Vaccine misinformation can cost lives, especially this winter, when low vaccination rates have been identified as a factor driving a COVID-19 resurgence. But when Rodgers derided Travis Kelce as “Mr Pfizer” after the Kansas City Chiefs tight end appeared in a commercial promoting vaccination, the slight was dismissed as harmless teasing between Pro Bowl peers.

And when Rodgers teased an improbable comeback from his Achilles injury, the only real victims were the New York Jets, who could have signed a competent interim pivot instead awaiting Rodgers’ return. The Jets can’t pick a fight with ESPN because Rodgers chose to admit the obvious — that a 40-year-old can’t rebound from major surgery in three months — on McAfee’s show.

But to use that same platform to suggest Kimmel, whose show airs on ABC, which, like ESPN, is owned by Disney, socializes with a convicted trafficker of teenaged sex workers, crosses a thick, bold, bright, barbed-wire line. It’s not like spouting a hot take you can walk back if time proves you wrong, or reporting Shohei Ohtani is on a plane to Toronto when he’s still at home in L.A. The false suggestion that somebody is a sexual predator can cause real reputational damage, which is why Kimmel proposed that they continue this debate in court. 

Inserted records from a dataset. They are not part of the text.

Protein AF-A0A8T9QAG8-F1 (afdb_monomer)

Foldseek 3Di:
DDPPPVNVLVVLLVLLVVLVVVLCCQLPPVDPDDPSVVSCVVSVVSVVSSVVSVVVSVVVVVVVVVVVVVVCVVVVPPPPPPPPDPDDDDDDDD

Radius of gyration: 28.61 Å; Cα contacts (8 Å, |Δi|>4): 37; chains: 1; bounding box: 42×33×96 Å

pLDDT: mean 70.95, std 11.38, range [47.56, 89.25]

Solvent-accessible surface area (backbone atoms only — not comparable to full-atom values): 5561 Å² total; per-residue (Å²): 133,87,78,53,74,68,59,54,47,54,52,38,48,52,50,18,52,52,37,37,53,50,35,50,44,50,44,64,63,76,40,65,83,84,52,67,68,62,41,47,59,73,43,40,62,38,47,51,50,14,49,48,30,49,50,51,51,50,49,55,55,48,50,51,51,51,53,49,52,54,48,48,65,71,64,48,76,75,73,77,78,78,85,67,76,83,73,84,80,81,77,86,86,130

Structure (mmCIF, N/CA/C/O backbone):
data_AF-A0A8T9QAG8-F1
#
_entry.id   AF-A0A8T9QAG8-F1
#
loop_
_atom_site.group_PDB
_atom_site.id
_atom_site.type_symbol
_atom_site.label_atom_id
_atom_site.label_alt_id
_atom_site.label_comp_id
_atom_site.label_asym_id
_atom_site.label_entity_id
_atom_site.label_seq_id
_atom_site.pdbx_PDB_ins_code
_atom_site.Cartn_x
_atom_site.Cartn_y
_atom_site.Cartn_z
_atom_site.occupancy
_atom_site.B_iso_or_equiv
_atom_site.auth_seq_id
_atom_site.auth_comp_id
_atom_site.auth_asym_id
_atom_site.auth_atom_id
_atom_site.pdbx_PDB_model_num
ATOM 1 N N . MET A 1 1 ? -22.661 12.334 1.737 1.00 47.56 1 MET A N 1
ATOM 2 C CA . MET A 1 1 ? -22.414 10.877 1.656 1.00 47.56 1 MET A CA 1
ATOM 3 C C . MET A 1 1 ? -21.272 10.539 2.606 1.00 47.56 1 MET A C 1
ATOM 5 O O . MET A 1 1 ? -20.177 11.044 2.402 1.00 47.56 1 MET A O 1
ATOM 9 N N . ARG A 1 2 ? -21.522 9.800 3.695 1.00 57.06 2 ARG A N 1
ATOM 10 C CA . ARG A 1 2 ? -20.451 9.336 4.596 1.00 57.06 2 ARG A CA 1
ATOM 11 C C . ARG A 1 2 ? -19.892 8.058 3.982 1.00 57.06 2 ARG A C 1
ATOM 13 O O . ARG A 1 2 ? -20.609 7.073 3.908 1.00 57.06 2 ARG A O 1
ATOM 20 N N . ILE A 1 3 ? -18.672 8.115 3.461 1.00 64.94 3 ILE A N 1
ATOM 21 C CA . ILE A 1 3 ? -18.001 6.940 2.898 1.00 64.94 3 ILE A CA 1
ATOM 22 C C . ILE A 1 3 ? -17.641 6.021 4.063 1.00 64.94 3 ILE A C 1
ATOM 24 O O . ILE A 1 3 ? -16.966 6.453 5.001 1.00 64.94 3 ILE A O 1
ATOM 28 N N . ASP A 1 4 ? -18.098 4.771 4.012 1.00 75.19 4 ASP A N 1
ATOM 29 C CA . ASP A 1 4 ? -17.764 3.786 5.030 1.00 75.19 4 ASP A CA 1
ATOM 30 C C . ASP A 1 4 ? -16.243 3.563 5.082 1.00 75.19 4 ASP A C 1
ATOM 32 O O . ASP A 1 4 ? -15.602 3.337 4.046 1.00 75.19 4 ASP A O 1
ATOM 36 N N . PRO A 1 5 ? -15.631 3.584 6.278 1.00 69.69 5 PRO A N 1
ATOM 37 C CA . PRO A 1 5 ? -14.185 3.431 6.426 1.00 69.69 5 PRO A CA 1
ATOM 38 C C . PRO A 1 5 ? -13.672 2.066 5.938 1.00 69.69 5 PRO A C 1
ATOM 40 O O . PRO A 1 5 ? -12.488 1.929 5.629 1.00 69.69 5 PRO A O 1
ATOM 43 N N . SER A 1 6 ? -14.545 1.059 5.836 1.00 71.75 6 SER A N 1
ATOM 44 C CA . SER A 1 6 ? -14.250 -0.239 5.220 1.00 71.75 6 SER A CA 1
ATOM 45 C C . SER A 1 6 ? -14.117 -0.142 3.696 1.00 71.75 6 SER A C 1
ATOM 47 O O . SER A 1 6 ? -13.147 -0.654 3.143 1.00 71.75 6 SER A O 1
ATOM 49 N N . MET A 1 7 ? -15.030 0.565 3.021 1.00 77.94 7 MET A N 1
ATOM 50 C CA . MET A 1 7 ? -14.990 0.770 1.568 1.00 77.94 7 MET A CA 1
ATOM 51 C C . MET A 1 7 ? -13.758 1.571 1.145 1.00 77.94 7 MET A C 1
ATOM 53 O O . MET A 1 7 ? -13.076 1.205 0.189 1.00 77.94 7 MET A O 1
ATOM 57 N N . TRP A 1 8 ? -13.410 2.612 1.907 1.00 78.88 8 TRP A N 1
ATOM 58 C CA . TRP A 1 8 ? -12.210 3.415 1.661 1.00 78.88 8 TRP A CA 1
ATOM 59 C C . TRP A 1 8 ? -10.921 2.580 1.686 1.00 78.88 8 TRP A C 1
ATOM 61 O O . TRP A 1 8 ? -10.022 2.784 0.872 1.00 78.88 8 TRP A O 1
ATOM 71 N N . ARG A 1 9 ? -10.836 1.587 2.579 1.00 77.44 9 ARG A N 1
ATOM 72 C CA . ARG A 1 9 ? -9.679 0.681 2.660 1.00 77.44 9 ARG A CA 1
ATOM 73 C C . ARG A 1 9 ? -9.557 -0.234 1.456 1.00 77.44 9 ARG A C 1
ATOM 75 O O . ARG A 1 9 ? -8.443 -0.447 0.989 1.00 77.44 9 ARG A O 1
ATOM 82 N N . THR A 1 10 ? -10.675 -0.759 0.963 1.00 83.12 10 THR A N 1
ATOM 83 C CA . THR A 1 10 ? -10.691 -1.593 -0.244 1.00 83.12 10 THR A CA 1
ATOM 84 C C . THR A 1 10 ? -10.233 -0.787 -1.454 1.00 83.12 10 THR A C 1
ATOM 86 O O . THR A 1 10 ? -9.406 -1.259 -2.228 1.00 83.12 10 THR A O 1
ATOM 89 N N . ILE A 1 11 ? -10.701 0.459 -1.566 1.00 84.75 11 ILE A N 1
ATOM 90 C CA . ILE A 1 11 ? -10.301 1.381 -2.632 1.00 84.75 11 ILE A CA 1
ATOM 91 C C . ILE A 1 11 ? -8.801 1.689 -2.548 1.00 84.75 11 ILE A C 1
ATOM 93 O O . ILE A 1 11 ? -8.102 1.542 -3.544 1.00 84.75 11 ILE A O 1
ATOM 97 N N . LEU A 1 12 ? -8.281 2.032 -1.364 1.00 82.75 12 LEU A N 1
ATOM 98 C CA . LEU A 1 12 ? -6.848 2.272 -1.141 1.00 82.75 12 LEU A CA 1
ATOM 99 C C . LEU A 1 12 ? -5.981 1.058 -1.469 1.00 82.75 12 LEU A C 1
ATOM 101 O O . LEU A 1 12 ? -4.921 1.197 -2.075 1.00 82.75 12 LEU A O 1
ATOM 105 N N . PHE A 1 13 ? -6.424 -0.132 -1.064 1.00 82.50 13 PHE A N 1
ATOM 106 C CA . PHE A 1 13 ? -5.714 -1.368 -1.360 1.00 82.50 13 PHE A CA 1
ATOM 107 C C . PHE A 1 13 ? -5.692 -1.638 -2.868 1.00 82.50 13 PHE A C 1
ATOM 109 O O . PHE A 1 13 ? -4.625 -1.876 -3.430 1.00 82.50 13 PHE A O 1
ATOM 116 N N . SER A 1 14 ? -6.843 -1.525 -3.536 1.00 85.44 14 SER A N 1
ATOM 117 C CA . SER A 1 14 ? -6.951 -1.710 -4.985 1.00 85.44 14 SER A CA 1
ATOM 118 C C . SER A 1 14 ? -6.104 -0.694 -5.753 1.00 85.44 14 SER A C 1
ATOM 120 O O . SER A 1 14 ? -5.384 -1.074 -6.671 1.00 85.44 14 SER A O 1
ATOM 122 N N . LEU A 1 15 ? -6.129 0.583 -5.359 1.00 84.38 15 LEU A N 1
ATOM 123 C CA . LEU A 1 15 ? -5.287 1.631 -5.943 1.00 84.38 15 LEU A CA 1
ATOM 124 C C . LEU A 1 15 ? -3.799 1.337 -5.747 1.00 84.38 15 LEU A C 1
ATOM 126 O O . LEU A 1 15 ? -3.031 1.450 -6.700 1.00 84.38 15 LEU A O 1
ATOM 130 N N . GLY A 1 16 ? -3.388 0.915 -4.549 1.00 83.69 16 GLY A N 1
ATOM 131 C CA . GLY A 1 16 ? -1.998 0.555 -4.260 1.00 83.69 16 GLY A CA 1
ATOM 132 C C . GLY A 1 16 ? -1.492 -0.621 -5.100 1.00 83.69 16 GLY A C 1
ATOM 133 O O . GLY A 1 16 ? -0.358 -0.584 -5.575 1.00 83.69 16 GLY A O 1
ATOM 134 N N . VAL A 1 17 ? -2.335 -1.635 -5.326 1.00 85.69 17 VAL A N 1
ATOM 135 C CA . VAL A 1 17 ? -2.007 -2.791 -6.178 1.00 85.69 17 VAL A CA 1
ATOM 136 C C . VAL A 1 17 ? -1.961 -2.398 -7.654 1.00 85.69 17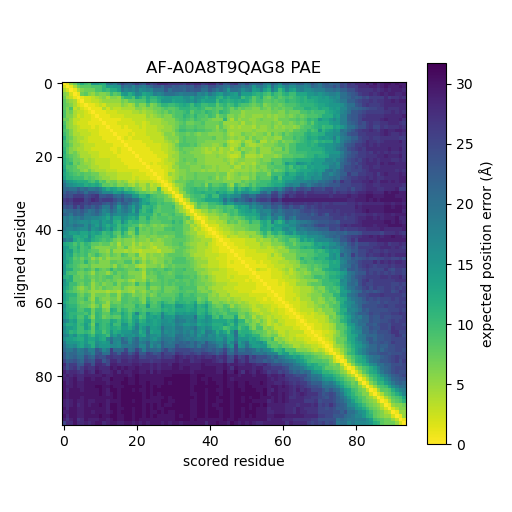 VAL A C 1
ATOM 138 O O . VAL A 1 17 ? -1.001 -2.733 -8.340 1.00 85.69 17 VAL A O 1
ATOM 141 N N . VAL A 1 18 ? -2.950 -1.655 -8.152 1.00 89.25 18 VAL A N 1
ATOM 142 C CA . VAL A 1 18 ? -2.993 -1.240 -9.563 1.00 89.25 18 VAL A CA 1
ATOM 143 C C . VAL A 1 18 ? -1.816 -0.324 -9.901 1.00 89.25 18 VAL A C 1
ATOM 145 O O . VAL A 1 18 ? -1.126 -0.556 -10.890 1.00 89.25 18 VAL A O 1
ATOM 148 N N . THR A 1 19 ? -1.522 0.667 -9.054 1.00 84.12 19 THR A N 1
ATOM 149 C CA . THR A 1 19 ? -0.361 1.557 -9.248 1.00 84.12 19 THR A CA 1
ATOM 150 C C . THR A 1 19 ? 0.968 0.808 -9.173 1.00 84.12 19 THR A C 1
ATOM 152 O O . THR A 1 19 ? 1.879 1.133 -9.931 1.00 84.12 19 THR A O 1
ATOM 155 N N . PHE A 1 20 ? 1.070 -0.235 -8.340 1.00 83.25 20 PHE A N 1
ATOM 156 C CA . PHE A 1 20 ? 2.236 -1.121 -8.323 1.00 83.25 20 PHE A CA 1
ATOM 157 C C . PHE A 1 20 ? 2.409 -1.858 -9.651 1.00 83.25 20 PHE A C 1
ATOM 159 O O . PHE A 1 20 ? 3.483 -1.814 -10.239 1.00 83.25 20 PHE A O 1
ATOM 166 N N . VAL A 1 21 ? 1.349 -2.510 -10.139 1.00 86.19 21 VAL A N 1
ATOM 167 C CA . VAL A 1 21 ? 1.385 -3.285 -11.388 1.00 86.19 21 VAL A CA 1
ATOM 168 C C . VAL A 1 21 ? 1.729 -2.385 -12.574 1.00 86.19 21 VAL A C 1
ATOM 170 O O . VAL A 1 21 ? 2.578 -2.753 -13.381 1.00 86.19 21 VAL A O 1
ATOM 173 N N . ILE A 1 22 ? 1.141 -1.186 -12.646 1.00 84.31 22 ILE A N 1
ATOM 174 C CA . ILE A 1 22 ? 1.467 -0.189 -13.676 1.00 84.31 22 ILE A CA 1
ATOM 175 C C . ILE A 1 22 ? 2.932 0.242 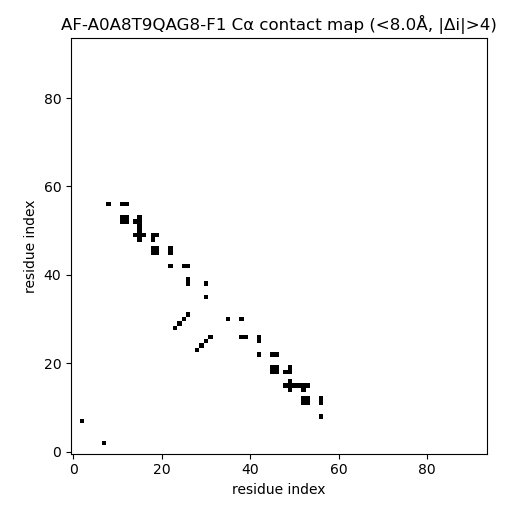-13.560 1.00 84.31 22 ILE A C 1
ATOM 177 O O . ILE A 1 22 ? 3.639 0.255 -14.563 1.00 84.31 22 ILE A O 1
ATOM 181 N N . GLY A 1 23 ? 3.414 0.547 -12.351 1.00 79.19 23 GLY A N 1
ATOM 182 C CA . GLY A 1 23 ? 4.808 0.931 -12.122 1.00 79.19 23 GLY A CA 1
ATOM 183 C C . GLY A 1 23 ? 5.796 -0.157 -12.546 1.00 79.19 23 GLY A C 1
ATOM 184 O O . GLY A 1 23 ? 6.778 0.142 -13.226 1.00 79.19 23 GLY A O 1
ATOM 185 N N . VAL A 1 24 ? 5.511 -1.420 -12.211 1.00 81.00 24 VAL A N 1
ATOM 186 C CA . VAL A 1 24 ? 6.299 -2.596 -12.620 1.00 81.00 24 VAL A CA 1
ATOM 187 C C . VAL A 1 24 ? 6.264 -2.778 -14.135 1.00 81.00 24 VAL A C 1
ATOM 189 O O . VAL A 1 24 ? 7.308 -2.982 -14.745 1.00 81.00 24 VAL A O 1
ATOM 192 N N . TYR A 1 25 ? 5.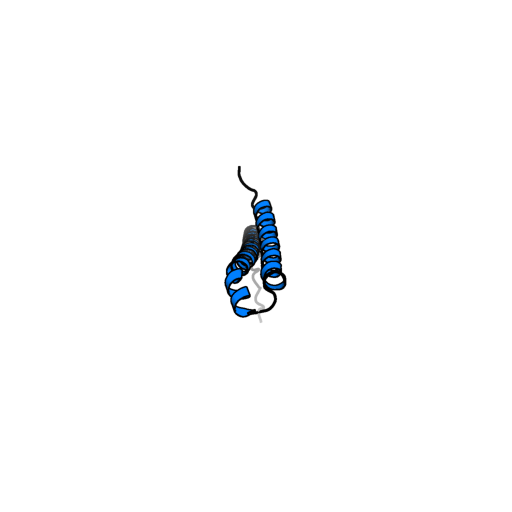096 -2.656 -14.763 1.00 79.88 25 TYR A N 1
ATOM 193 C CA . TYR A 1 25 ? 4.968 -2.764 -16.214 1.00 79.88 25 TYR A CA 1
ATOM 194 C C . TYR A 1 25 ? 5.754 -1.661 -16.938 1.00 79.88 25 TYR A C 1
ATOM 196 O O . TYR A 1 25 ? 6.534 -1.947 -17.843 1.00 79.88 25 TYR A O 1
ATOM 204 N N . GLN A 1 26 ? 5.639 -0.409 -16.492 1.00 74.56 26 GLN A N 1
ATOM 205 C CA . GLN A 1 26 ? 6.385 0.704 -17.080 1.00 74.56 26 GLN A CA 1
ATOM 206 C C . GLN A 1 26 ? 7.897 0.563 -16.888 1.00 74.56 26 GLN A C 1
ATOM 208 O O . GLN A 1 26 ? 8.662 0.912 -17.784 1.00 74.56 26 GLN A O 1
ATOM 213 N N . THR A 1 27 ? 8.359 0.058 -15.742 1.00 72.12 27 THR A N 1
ATOM 214 C CA . THR A 1 27 ? 9.801 -0.130 -15.504 1.00 72.12 27 THR A CA 1
ATOM 215 C C . THR A 1 27 ? 10.377 -1.347 -16.212 1.00 72.12 27 THR A C 1
ATOM 217 O O . THR A 1 27 ? 11.488 -1.252 -16.724 1.00 72.12 27 THR A O 1
ATOM 220 N N . LEU A 1 28 ? 9.649 -2.464 -16.265 1.00 70.56 28 LEU A N 1
ATOM 221 C CA . LEU A 1 28 ? 10.160 -3.720 -16.815 1.00 70.56 28 LEU A CA 1
ATOM 222 C C . LEU A 1 28 ? 9.849 -3.940 -18.288 1.00 70.56 28 LEU A C 1
A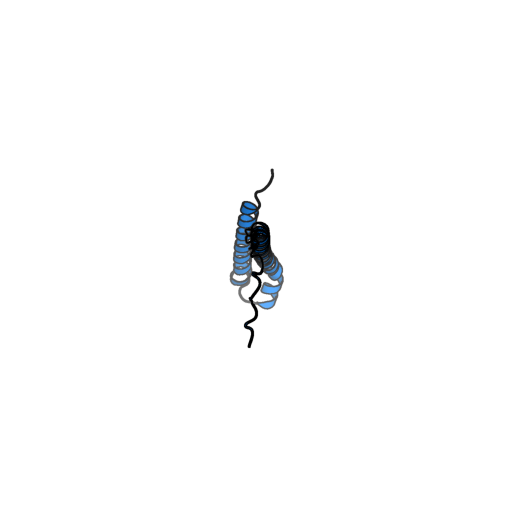TOM 224 O O . LEU A 1 28 ? 10.599 -4.663 -18.924 1.00 70.56 28 LEU A O 1
ATOM 228 N N . VAL A 1 29 ? 8.749 -3.406 -18.820 1.00 70.00 29 VAL A N 1
ATOM 229 C CA . VAL A 1 29 ? 8.308 -3.678 -20.199 1.00 70.00 29 VAL A CA 1
ATOM 230 C C . VAL A 1 29 ? 8.593 -2.477 -21.086 1.00 70.00 29 VAL A C 1
ATOM 232 O O . VAL A 1 29 ? 9.300 -2.608 -22.082 1.00 70.00 29 VAL A O 1
ATOM 235 N N . GLU A 1 30 ? 8.100 -1.305 -20.688 1.00 62.66 30 GLU A N 1
ATOM 236 C CA . GLU A 1 30 ? 8.147 -0.092 -21.513 1.00 62.66 30 GLU A CA 1
ATOM 237 C C . GLU A 1 30 ? 9.536 0.574 -21.530 1.00 62.66 30 GLU A C 1
ATOM 239 O O . GLU A 1 30 ? 9.880 1.256 -22.490 1.00 62.66 30 GLU A O 1
ATOM 244 N N . ASN A 1 31 ? 10.368 0.326 -20.509 1.00 59.69 31 ASN A N 1
ATOM 245 C CA . ASN A 1 31 ? 11.721 0.889 -20.387 1.00 59.69 31 ASN A CA 1
ATOM 246 C C . ASN A 1 31 ? 12.880 -0.131 -20.549 1.00 59.69 31 ASN A C 1
ATOM 248 O O . ASN A 1 31 ? 14.019 0.147 -20.166 1.00 59.69 31 ASN A O 1
ATOM 252 N N . ASN A 1 32 ? 12.645 -1.299 -21.157 1.00 55.12 32 ASN A N 1
ATOM 253 C CA . ASN A 1 32 ? 13.737 -2.200 -21.572 1.00 55.12 32 ASN A CA 1
ATOM 254 C C . ASN A 1 32 ? 14.720 -1.495 -22.537 1.00 55.12 32 ASN A C 1
ATOM 256 O O . ASN A 1 32 ? 14.274 -0.825 -23.466 1.00 55.12 32 ASN A O 1
ATOM 260 N N . PRO A 1 33 ? 16.039 -1.770 -22.537 1.00 55.16 33 PRO A N 1
ATOM 261 C CA . PRO A 1 33 ? 17.001 -1.989 -21.462 1.00 55.16 33 PRO A CA 1
ATOM 262 C C . PRO A 1 33 ? 18.249 -1.095 -21.700 1.00 55.16 33 PRO A C 1
ATOM 264 O O . PRO A 1 33 ? 19.374 -1.586 -21.723 1.00 55.16 33 PRO A O 1
ATOM 267 N N . LYS A 1 34 ? 18.082 0.206 -21.989 1.00 56.47 34 LYS A N 1
ATOM 268 C CA . LYS A 1 34 ? 19.236 1.084 -22.298 1.00 56.47 34 LYS A CA 1
ATOM 269 C C . LYS A 1 34 ? 19.828 1.767 -21.066 1.00 56.47 34 LYS A C 1
ATOM 271 O O . LYS A 1 34 ? 21.043 1.907 -21.002 1.00 56.47 34 LYS A O 1
ATOM 276 N N . VAL A 1 35 ? 19.005 2.132 -20.077 1.00 61.69 35 VAL A N 1
ATOM 277 C CA . VAL A 1 35 ? 19.470 2.681 -18.791 1.00 61.69 35 VAL A CA 1
ATOM 278 C C . VAL A 1 35 ? 18.478 2.307 -17.670 1.00 61.69 35 VAL A C 1
ATOM 280 O O . VAL A 1 35 ? 17.463 2.986 -17.479 1.00 61.69 35 VAL A O 1
ATOM 283 N N . PRO A 1 36 ? 18.714 1.216 -16.918 1.00 61.34 36 PRO A N 1
ATOM 284 C CA . PRO A 1 36 ? 17.783 0.758 -15.882 1.00 61.34 36 PRO A CA 1
ATOM 285 C C . PRO A 1 36 ? 17.649 1.751 -14.718 1.00 61.34 36 PRO A C 1
ATOM 287 O O . PRO A 1 36 ? 16.566 1.888 -14.155 1.00 61.34 36 PRO A O 1
ATOM 290 N N . ALA A 1 37 ? 18.712 2.494 -14.393 1.00 63.16 37 ALA A N 1
ATOM 291 C CA . ALA A 1 37 ? 18.706 3.464 -13.299 1.00 63.16 37 ALA A CA 1
ATOM 292 C C . ALA A 1 37 ? 17.769 4.658 -13.565 1.00 63.16 37 ALA A C 1
ATOM 294 O O . ALA A 1 37 ? 16.963 5.001 -12.705 1.00 63.16 37 ALA A O 1
ATOM 295 N N . GLU A 1 38 ? 17.805 5.243 -14.766 1.00 65.12 38 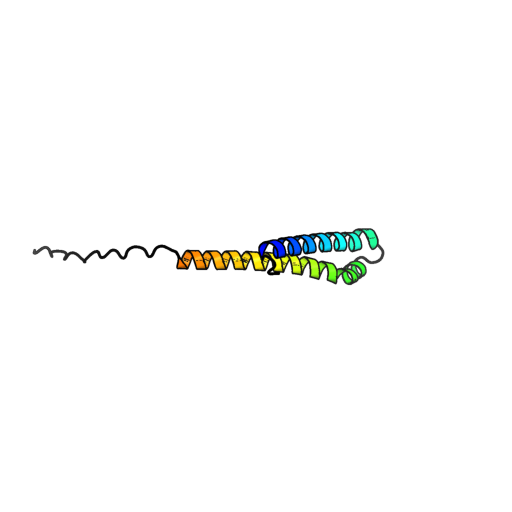GLU A N 1
ATOM 296 C CA . GLU A 1 38 ? 16.968 6.408 -15.101 1.00 65.12 38 GLU A CA 1
ATOM 297 C C . GLU A 1 38 ? 15.484 6.058 -15.222 1.00 65.12 38 GLU A C 1
ATOM 299 O O . GLU A 1 38 ? 14.607 6.824 -14.819 1.00 65.12 38 GLU A O 1
ATOM 304 N N . SER A 1 39 ? 15.204 4.860 -15.728 1.00 61.31 39 SER A N 1
ATOM 305 C CA . SER A 1 39 ? 13.852 4.322 -15.870 1.00 61.31 39 SER A CA 1
ATOM 306 C C . SER A 1 39 ? 13.188 4.111 -14.510 1.00 61.31 39 SER A C 1
ATOM 308 O O . SER A 1 39 ? 12.021 4.454 -14.304 1.00 61.31 39 SER A O 1
ATOM 310 N N . LEU A 1 40 ? 13.965 3.594 -13.552 1.00 65.81 40 LEU A N 1
ATOM 311 C CA . LEU A 1 40 ? 13.545 3.453 -12.165 1.00 65.81 40 LEU A CA 1
ATOM 312 C C . LEU A 1 40 ? 13.332 4.824 -11.513 1.00 65.81 40 LEU A C 1
ATOM 314 O O . LEU A 1 40 ? 12.376 4.999 -10.766 1.00 65.81 40 LEU A O 1
ATOM 318 N N . GLN A 1 41 ? 14.180 5.806 -11.831 1.00 69.56 41 GLN A N 1
ATOM 319 C CA . GLN A 1 41 ? 14.121 7.150 -11.258 1.00 69.56 41 GLN A CA 1
ATOM 320 C C . GLN A 1 41 ? 12.915 7.960 -11.765 1.00 69.56 41 GLN A C 1
ATOM 322 O O . GLN A 1 41 ? 12.251 8.615 -10.965 1.00 69.56 41 GLN A O 1
ATOM 327 N N . ARG A 1 42 ? 12.558 7.865 -13.057 1.00 69.12 42 ARG A N 1
ATOM 328 C CA . ARG A 1 42 ? 11.338 8.501 -13.607 1.00 69.12 42 ARG A CA 1
ATOM 329 C C . ARG A 1 42 ? 10.058 7.900 -13.033 1.00 69.12 42 ARG A C 1
ATOM 331 O O . ARG A 1 42 ? 9.121 8.633 -12.729 1.00 69.12 42 ARG A O 1
ATOM 338 N N . ASN A 1 43 ? 10.026 6.583 -12.844 1.00 74.81 43 ASN A N 1
ATOM 339 C CA . ASN A 1 43 ? 8.837 5.881 -12.357 1.00 74.81 43 ASN A CA 1
ATOM 340 C C . ASN A 1 43 ? 8.820 5.688 -10.832 1.00 74.81 43 ASN A C 1
ATOM 342 O O . ASN A 1 43 ? 7.834 5.192 -10.288 1.00 74.81 43 ASN A O 1
ATOM 346 N N . TYR A 1 44 ? 9.861 6.136 -10.121 1.00 76.81 44 TYR A N 1
ATOM 347 C CA . TYR A 1 44 ? 9.995 6.058 -8.662 1.00 76.81 44 TYR A CA 1
ATOM 348 C C . TYR A 1 44 ? 8.768 6.604 -7.923 1.00 76.81 44 TYR A C 1
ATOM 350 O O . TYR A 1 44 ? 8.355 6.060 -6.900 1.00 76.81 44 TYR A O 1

McAfee has promised Rodgers will return soon, and clarify what he meant, which could mean backtracking, like when he finally admitted that “immunized” doesn’t mean “vaccinated,” or coming clean, like he did about his injury.

Or he might just apologize, which would be a welcome and refreshing change from the Rodgers we’ve been seeing since 2021.

I would still fact check him.

A contrite Aaron Rodgers is still Aaron Rodgers.